**The data**
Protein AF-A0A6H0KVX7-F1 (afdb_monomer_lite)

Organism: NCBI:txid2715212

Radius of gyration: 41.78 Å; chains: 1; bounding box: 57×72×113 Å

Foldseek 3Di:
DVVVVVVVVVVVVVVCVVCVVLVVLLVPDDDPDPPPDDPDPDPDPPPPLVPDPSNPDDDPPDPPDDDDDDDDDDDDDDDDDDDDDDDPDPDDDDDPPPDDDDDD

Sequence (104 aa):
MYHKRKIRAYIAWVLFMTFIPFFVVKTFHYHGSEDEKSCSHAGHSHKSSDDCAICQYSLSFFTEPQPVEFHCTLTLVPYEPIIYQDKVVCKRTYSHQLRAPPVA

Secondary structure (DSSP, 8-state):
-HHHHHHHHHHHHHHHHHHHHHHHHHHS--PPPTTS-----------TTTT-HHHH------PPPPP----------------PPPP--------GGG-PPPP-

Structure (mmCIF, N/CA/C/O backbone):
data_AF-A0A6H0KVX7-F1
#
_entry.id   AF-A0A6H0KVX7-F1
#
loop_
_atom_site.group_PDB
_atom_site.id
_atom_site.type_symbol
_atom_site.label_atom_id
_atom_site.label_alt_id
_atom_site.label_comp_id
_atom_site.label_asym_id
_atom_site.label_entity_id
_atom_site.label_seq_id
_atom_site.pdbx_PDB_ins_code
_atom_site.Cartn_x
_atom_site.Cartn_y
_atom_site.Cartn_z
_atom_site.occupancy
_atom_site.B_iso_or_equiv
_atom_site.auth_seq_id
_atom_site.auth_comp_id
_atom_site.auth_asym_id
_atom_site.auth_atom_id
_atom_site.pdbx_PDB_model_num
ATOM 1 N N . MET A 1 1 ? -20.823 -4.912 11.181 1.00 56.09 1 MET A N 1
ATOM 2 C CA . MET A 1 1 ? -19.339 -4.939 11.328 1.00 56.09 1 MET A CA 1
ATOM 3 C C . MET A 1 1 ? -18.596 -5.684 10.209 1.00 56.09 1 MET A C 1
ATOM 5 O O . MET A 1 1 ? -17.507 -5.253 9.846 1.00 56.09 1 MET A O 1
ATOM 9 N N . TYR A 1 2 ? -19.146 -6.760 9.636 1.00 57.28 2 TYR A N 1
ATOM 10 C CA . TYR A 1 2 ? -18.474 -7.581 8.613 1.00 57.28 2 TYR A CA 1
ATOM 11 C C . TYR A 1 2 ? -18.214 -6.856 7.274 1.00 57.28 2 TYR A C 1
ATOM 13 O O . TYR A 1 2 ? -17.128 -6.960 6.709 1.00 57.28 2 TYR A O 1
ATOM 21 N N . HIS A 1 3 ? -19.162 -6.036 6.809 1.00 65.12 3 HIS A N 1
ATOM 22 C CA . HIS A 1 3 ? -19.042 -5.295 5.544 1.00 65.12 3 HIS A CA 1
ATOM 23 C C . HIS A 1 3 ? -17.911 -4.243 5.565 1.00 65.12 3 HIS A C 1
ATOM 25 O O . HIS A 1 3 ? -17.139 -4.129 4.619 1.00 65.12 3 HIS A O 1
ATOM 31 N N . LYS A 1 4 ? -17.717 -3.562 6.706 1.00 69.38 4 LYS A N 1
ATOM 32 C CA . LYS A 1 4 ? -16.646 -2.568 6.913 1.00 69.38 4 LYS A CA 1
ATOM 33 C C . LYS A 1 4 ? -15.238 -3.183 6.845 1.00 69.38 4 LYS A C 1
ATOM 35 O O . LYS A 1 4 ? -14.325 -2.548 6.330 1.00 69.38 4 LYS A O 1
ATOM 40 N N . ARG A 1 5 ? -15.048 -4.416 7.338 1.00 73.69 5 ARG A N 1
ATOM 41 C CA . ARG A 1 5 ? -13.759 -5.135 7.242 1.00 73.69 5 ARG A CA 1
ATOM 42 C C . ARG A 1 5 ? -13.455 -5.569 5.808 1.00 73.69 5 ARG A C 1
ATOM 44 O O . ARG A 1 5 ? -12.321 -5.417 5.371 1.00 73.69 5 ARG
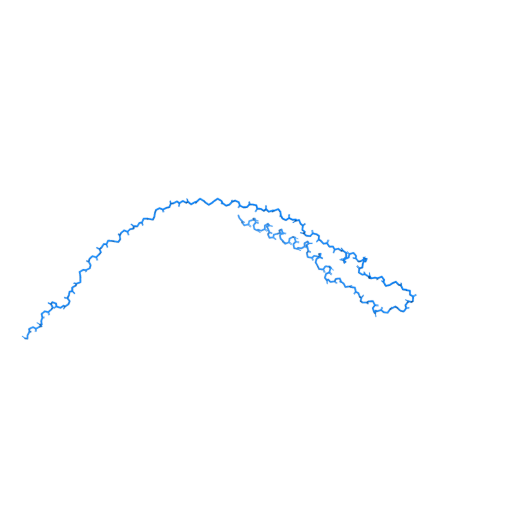 A O 1
ATOM 51 N N . LYS A 1 6 ? -14.473 -6.027 5.071 1.00 80.25 6 LYS A N 1
ATOM 52 C CA . LYS A 1 6 ? -14.345 -6.368 3.648 1.00 80.25 6 LYS A CA 1
ATOM 53 C C . LYS A 1 6 ? -13.917 -5.167 2.815 1.00 80.25 6 LYS A C 1
ATOM 55 O O . LYS A 1 6 ? -12.948 -5.274 2.081 1.00 80.25 6 LYS A O 1
ATOM 60 N N . ILE A 1 7 ? -14.570 -4.018 2.988 1.00 89.81 7 ILE A N 1
ATOM 61 C CA . ILE A 1 7 ? -14.237 -2.790 2.246 1.00 89.81 7 ILE A CA 1
ATOM 62 C C . ILE A 1 7 ? -12.779 -2.372 2.479 1.00 89.81 7 ILE A C 1
ATOM 64 O O . ILE A 1 7 ? -12.073 -2.075 1.525 1.00 89.81 7 ILE A O 1
ATOM 68 N N . ARG A 1 8 ? -12.286 -2.418 3.724 1.00 87.81 8 ARG A N 1
ATOM 69 C CA . ARG A 1 8 ? -10.874 -2.104 4.020 1.00 87.81 8 ARG A CA 1
ATOM 70 C C . ARG A 1 8 ? -9.906 -3.084 3.357 1.00 87.81 8 ARG A C 1
ATOM 72 O O . ARG A 1 8 ? -8.874 -2.650 2.864 1.00 87.81 8 ARG A O 1
ATOM 79 N N . ALA A 1 9 ? -10.245 -4.373 3.326 1.00 91.56 9 ALA A N 1
ATOM 80 C CA . ALA A 1 9 ? -9.446 -5.375 2.628 1.00 91.56 9 ALA A CA 1
ATOM 81 C C . ALA A 1 9 ? -9.428 -5.127 1.112 1.00 91.56 9 ALA A C 1
ATOM 83 O O . ALA A 1 9 ? -8.362 -5.175 0.513 1.00 91.56 9 ALA A O 1
ATOM 84 N N . TYR A 1 10 ? -10.572 -4.780 0.510 1.00 94.06 10 TYR A N 1
ATOM 85 C CA . TYR A 1 10 ? -10.645 -4.399 -0.904 1.00 94.06 10 TYR A CA 1
ATOM 86 C C . TYR A 1 10 ? -9.809 -3.158 -1.209 1.00 94.06 10 TYR A C 1
ATOM 88 O O . TYR A 1 10 ? -9.033 -3.180 -2.155 1.00 94.06 10 TYR A O 1
ATOM 96 N N . ILE A 1 11 ? -9.914 -2.107 -0.391 1.00 91.50 11 ILE A N 1
ATOM 97 C CA . ILE A 1 11 ? -9.105 -0.892 -0.550 1.00 91.50 11 ILE A CA 1
ATOM 98 C C . ILE A 1 11 ? -7.616 -1.236 -0.458 1.00 91.50 11 ILE A C 1
ATOM 100 O O . ILE A 1 11 ? -6.854 -0.839 -1.329 1.00 91.50 11 ILE A O 1
ATOM 104 N N . ALA A 1 12 ? -7.200 -2.017 0.543 1.00 91.62 12 ALA A N 1
ATOM 105 C CA . ALA A 1 12 ? -5.809 -2.445 0.675 1.00 91.62 12 ALA A CA 1
ATOM 106 C C . ALA A 1 12 ? -5.326 -3.234 -0.552 1.00 91.62 12 ALA A C 1
ATOM 108 O O . ALA A 1 12 ? -4.214 -3.014 -1.021 1.00 91.62 12 ALA A O 1
ATOM 109 N N . TRP A 1 13 ? -6.170 -4.112 -1.099 1.00 94.12 13 TRP A N 1
ATOM 110 C CA . TRP A 1 13 ? -5.838 -4.911 -2.276 1.00 94.12 13 TRP A CA 1
ATOM 111 C C . TRP A 1 13 ? -5.728 -4.062 -3.546 1.00 94.12 13 TRP A C 1
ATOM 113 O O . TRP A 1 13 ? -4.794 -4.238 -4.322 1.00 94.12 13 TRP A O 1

**Task details**
Reproduce, exactly and only, the lines of the records above starting at the line with "ATOM 41 C CA" and ending at the line with "ATOM 68 N N", both included. Leave every picture out.

**Result below**
ATOM 41 C CA . ARG A 1 5 ? -13.759 -5.135 7.242 1.00 73.69 5 ARG A CA 1
ATOM 42 C C . ARG A 1 5 ? -13.455 -5.569 5.808 1.00 73.69 5 ARG A C 1
ATOM 44 O O . ARG A 1 5 ? -12.321 -5.417 5.371 1.00 73.69 5 ARG
 A O 1
ATOM 51 N N . LYS A 1 6 ? -14.473 -6.027 5.071 1.00 80.25 6 LYS A N 1
ATOM 52 C CA . LYS A 1 6 ? -14.345 -6.368 3.648 1.00 80.25 6 LYS A CA 1
ATOM 53 C C . LYS A 1 6 ? -13.917 -5.167 2.815 1.00 80.25 6 LYS A C 1
ATOM 55 O O . LYS A 1 6 ? -12.948 -5.274 2.081 1.00 80.25 6 LYS A O 1
ATOM 60 N N . ILE A 1 7 ? -14.570 -4.018 2.988 1.00 89.81 7 ILE A N 1
ATOM 61 C CA . ILE A 1 7 ? -14.237 -2.790 2.246 1.00 89.81 7 ILE A CA 1
ATOM 62 C C . ILE A 1 7 ? -12.779 -2.372 2.479 1.00 89.81 7 ILE A C 1
ATOM 64 O O . ILE A 1 7 ? -12.073 -2.075 1.525 1.00 89.81 7 ILE A O 1
ATOM 68 N N . ARG A 1 8 ? -12.286 -2.418 3.724 1.00 87.81 8 ARG A N 1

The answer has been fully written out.